Order Fixing the 210th day after the day this Order is made as the day on which section 39 of that Act comes into force: SI/2018-113
Canada Gazette, Part II, Volume 152, Number 26
SI/2018-113 December 26, 2018
AN ACT TO AMEND THE FOOD AND DRUGS ACT, THE HAZARDOUS PRODUCTS ACT, THE RADIATION EMITTING DEVICES ACT, THE CANADIAN ENVIRONMENTAL PROTECTION ACT, 1999, THE PEST CONTROL PRODUCTS ACT AND THE CANADA CONSUMER PRODUCT SAFETY ACT AND TO MAKE RELATED AMENDMENTS TO ANOTHER ACT
Order Fixing the 210th day after the day this Order is made as the day on which section 39 of that Act comes into force
P.C. 2018-1576 December 14, 2018
Her Excellency the Governor General in Council, on the recommendation of the Minister of Health, pursuant to subsection 73(3) of An Act to amend the Food and Drugs Act, the Hazardous Products Act, the Radiation Emitting Devices Act, the Canadian Environmental Protection Act, 1999, the Pest Control Products Act and the Canada Consumer Product Safety Act and to make related amendments to another Act, chapter 9 of the Statutes of Canada, 2016, fixes the 210th day after the day this Order is made as the day on which section 39 of that Act comes into force.
(This note is not part of the Order.)
Pursuant to subsection 73(3) of An Act to amend the Food and Drugs Act, the Hazardous Products Act, the Radiation Emitting Devices Act, the Canadian Environmental Protection Act, 1999, the Pest Control Products Act and the Canada Consumer Product Safety Act and to make related amendments to another Act (the Act), this Order brings section 39 of the Act into force 210 days (i.e. 7 months) after the day on which this Order is made.
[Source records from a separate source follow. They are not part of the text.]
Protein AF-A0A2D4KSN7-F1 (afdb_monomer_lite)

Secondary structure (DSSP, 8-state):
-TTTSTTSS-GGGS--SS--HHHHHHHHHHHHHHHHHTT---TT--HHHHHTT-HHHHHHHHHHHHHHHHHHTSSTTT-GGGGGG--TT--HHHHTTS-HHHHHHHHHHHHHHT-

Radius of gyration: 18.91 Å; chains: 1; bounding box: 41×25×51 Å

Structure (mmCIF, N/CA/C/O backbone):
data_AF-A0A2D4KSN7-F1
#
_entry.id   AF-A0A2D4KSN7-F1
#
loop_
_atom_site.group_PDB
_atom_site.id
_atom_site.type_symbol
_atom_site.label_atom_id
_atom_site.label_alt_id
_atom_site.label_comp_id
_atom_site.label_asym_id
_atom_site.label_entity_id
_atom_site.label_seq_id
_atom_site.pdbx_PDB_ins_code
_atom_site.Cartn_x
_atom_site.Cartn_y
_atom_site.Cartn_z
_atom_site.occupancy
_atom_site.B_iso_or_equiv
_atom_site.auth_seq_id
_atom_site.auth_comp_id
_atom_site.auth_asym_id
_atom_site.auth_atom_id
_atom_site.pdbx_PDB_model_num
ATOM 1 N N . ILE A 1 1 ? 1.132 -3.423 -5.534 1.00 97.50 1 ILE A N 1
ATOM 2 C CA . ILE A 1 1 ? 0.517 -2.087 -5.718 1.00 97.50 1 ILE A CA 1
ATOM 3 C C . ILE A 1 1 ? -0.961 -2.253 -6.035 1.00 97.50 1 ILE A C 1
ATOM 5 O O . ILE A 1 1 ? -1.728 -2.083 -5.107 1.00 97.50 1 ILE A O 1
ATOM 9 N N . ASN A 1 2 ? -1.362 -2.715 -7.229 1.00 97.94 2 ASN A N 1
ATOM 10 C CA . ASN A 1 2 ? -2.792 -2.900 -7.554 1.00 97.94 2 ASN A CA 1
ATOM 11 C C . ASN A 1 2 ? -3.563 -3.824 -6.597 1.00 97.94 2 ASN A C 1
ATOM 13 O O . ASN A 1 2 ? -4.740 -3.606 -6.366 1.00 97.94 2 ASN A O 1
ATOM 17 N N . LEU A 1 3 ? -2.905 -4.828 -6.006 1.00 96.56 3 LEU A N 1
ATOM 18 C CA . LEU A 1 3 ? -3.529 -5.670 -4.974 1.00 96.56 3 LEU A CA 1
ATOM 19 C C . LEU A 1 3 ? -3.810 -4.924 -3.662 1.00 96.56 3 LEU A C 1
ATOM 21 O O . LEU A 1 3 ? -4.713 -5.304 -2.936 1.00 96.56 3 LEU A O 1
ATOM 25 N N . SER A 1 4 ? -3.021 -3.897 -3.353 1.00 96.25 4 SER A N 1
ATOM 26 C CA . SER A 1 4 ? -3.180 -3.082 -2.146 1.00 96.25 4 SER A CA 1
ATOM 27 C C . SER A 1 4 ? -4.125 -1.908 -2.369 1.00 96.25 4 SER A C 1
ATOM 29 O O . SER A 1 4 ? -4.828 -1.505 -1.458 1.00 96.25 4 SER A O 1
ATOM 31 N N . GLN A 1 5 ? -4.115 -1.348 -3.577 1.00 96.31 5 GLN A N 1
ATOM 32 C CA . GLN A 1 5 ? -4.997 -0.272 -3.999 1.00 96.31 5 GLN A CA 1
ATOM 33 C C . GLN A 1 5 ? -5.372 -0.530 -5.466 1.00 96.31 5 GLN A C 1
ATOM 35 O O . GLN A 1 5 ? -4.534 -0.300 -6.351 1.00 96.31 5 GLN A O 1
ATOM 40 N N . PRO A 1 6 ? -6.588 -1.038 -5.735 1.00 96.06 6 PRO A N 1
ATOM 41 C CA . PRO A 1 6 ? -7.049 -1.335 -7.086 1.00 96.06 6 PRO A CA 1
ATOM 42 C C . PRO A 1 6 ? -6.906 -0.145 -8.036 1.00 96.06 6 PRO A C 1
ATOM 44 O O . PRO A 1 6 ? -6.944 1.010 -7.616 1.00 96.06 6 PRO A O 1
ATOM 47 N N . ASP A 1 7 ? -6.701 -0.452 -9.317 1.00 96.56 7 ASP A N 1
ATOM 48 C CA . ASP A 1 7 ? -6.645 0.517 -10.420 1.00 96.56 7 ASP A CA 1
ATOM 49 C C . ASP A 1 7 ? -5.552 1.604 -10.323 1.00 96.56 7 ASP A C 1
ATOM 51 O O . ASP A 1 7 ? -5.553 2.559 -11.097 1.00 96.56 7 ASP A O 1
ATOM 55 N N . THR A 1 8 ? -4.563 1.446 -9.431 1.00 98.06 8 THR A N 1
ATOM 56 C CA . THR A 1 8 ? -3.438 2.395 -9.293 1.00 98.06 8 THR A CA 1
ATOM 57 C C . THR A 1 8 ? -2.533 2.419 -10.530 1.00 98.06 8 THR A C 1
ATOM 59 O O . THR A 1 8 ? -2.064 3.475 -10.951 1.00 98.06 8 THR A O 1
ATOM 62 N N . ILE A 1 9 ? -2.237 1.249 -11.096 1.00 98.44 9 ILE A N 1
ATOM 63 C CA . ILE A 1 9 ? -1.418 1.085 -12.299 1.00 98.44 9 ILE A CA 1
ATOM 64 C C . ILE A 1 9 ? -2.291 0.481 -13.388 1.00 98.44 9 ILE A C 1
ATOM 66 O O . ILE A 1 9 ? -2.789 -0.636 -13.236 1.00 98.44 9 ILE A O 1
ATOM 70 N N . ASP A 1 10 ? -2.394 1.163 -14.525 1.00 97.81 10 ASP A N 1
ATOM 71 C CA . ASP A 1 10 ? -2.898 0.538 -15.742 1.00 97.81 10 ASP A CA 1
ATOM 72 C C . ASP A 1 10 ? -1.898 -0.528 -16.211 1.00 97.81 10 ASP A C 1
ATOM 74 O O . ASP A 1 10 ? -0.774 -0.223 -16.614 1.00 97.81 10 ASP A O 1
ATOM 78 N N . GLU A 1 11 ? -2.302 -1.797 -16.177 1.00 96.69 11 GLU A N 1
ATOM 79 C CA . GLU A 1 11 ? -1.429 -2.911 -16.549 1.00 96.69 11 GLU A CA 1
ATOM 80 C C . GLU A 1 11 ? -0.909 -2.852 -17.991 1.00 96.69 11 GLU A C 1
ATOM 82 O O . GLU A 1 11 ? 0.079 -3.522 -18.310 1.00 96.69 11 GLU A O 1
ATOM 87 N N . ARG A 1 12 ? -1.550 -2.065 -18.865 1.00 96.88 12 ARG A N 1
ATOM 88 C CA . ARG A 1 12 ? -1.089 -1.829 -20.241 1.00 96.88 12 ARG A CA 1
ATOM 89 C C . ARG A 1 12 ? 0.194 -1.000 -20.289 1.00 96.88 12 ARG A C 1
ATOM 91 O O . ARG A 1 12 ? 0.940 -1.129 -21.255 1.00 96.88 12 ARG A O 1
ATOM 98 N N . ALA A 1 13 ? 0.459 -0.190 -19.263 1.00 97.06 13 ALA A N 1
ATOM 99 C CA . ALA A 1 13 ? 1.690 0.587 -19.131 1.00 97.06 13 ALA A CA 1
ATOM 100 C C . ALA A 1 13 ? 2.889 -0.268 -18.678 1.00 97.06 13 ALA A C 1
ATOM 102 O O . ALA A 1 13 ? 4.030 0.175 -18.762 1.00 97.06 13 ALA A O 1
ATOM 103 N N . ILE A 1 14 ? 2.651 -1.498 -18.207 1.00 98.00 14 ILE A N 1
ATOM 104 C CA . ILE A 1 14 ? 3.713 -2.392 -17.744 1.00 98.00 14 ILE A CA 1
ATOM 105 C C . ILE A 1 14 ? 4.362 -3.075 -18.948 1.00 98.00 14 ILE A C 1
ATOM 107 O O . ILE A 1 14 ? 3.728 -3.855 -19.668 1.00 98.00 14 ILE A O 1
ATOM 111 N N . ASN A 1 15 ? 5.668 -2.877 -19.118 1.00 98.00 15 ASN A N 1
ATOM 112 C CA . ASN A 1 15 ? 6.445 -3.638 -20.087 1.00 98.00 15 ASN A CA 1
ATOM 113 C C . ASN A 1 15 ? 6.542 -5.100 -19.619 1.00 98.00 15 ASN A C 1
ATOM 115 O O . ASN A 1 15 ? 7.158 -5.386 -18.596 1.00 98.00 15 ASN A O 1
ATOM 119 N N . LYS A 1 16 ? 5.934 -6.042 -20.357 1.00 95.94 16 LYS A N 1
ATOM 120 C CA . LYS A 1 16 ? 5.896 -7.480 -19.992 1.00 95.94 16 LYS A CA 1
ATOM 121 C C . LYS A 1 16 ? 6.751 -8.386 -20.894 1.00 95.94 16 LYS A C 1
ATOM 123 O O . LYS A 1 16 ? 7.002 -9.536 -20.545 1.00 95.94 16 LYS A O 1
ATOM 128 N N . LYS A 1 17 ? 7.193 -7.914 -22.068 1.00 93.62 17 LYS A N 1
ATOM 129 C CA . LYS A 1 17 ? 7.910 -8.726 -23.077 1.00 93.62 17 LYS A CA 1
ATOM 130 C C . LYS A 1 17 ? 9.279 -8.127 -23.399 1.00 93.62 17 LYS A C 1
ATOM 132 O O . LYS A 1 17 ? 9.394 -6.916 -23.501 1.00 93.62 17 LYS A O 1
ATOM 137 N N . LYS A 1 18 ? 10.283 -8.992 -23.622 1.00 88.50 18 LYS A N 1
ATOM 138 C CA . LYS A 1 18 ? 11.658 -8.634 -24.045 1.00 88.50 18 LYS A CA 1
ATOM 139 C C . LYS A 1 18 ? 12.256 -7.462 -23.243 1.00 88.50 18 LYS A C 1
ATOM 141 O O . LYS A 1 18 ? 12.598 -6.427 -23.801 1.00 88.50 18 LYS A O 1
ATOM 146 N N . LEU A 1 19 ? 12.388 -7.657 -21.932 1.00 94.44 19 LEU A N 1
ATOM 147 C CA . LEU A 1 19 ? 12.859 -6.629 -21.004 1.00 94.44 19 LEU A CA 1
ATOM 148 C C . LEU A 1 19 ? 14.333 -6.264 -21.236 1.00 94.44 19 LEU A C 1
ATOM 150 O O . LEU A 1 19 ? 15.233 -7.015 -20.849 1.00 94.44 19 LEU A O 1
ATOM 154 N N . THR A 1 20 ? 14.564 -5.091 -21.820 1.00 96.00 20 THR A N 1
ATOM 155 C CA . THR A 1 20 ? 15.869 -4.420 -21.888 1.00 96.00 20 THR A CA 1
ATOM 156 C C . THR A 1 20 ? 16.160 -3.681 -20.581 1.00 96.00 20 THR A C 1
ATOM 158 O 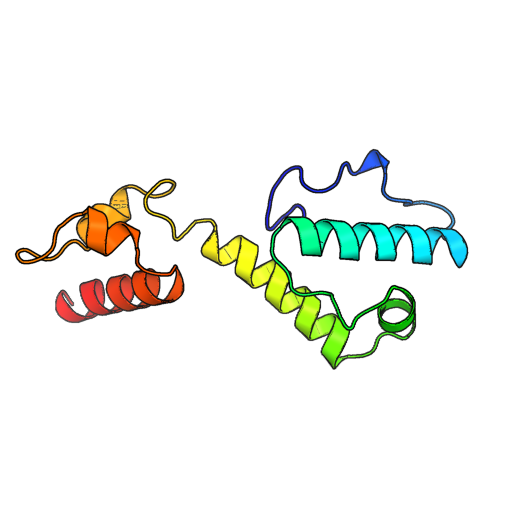O . THR A 1 20 ? 15.248 -3.450 -19.785 1.00 96.00 20 THR A O 1
ATOM 161 N N . ALA A 1 21 ? 17.412 -3.264 -20.365 1.00 94.19 21 ALA A N 1
ATOM 162 C CA . ALA A 1 21 ? 17.781 -2.447 -19.205 1.00 94.19 21 ALA A CA 1
ATOM 163 C C . ALA A 1 21 ? 16.891 -1.195 -19.073 1.00 94.19 21 ALA A C 1
ATOM 165 O O . ALA A 1 21 ? 16.359 -0.941 -18.001 1.00 94.19 21 ALA A O 1
ATOM 166 N N . PHE A 1 22 ? 16.633 -0.501 -20.186 1.00 94.75 22 PHE A N 1
ATOM 167 C CA . PHE A 1 22 ? 15.767 0.678 -20.223 1.00 94.75 22 PHE A CA 1
ATOM 168 C C . PHE A 1 22 ? 14.325 0.364 -19.795 1.00 94.75 22 PHE A C 1
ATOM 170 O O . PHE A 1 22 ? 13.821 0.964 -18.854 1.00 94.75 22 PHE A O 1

This will result in a new provision, section 41.1, being added to the Pest Control Products Act (PCPA).
The intent of this Order in Council (OIC) is to bring into force a provision of the Act that will add a new provision to the PCPA to enable Canada to meet its obligation under Article 11.8 of the World Trade Organization (WTO) Trade Facilitation Agreement (TFA). Article 11.8 of the TFA provides that WTO members shall not apply technical regulations and conformity assessment procedures within the meaning of the Agreement on Technical Barriers to Trade to goods in transit.
The Act made amendments to various statutes in order to bring Canada’s statutory regime into alignment with requirements under the WTO TFA. The Act received royal assent on December 12, 2016, and most of the amendments came into force on that date with a few exceptions. One of these exceptions is section 39 of the Act, which adds a new section 41.1 to the PCPA. This provision requires a person who imports a product solely for the purpose of export to provide product safety information to workplaces where the product will be handled and stored during transit. The product safety requirements are set out in the regulations that come into force at the same time as this new provision. These in-transit products will otherwise be exempt from the Pest Control Products Regulations, as per Canada’s obligations under Article 11.8 of the WTO TFA.
Following ratification by two thirds of its 164 members on February 22, 2017, the WTO TFA is now in force, and is therefore binding on all members who have ratified it (which includes Canada).
Goods are in transit across Canada when the passage across Canada’s territory is only part of a complete journey beginning and ending outside of Canadian territory. The passage of these goods may include transshipment, breaking bulk, or a change in the mode of transport and still be considered goods in transit across Canada.
As a result of the Order, imported pest control products, when they have not been released under the Customs Act and are transported through Canada solely for the purpose of export, will be subject to health and safety information requirements under the amendments to the Pest Control Products Regulations that come into force at the same time as the new section 41.1, in addition to any existing requirements under the Customs Act.
The Act was considered by the House of Commons Standing Committee on International Trade as Bill C-13 in 2016, and then by the Senate Standing Committee on Foreign Affairs and International Trade, with stakeholders giving testimony on the legislation and its anticipated impact. Stakeholders providing testimony and the Parliamentary Committees were generally supportive, both of the WTO TFA and of exempting imported goods in transit from technical regulations and conformity assessment procedures, as long as safety measures were put in place to minimize any risks from handling and transporting these products as they move through the country.
Health Canada held pre-consultations with industry stakeholders in December 2017 and in February 2018 prior to publication of the proposed regulations in the Canada Gazette, Part I. During these consultations, Health Canada outlined the proposed regulations and policies surrounding in-transit shipments of pest control products. Industry stakeholders had no objections to the proposal during the webinar or during the comment period.
The proposed regulations were prepublished in the Canada Gazette, Part I, on June 2, 2018, for a 75-day consultation period, which ended on August 16, 2018. During the Canada Gazette, Part I, consultation period, Health Canada did not receive any comments from stakeholders.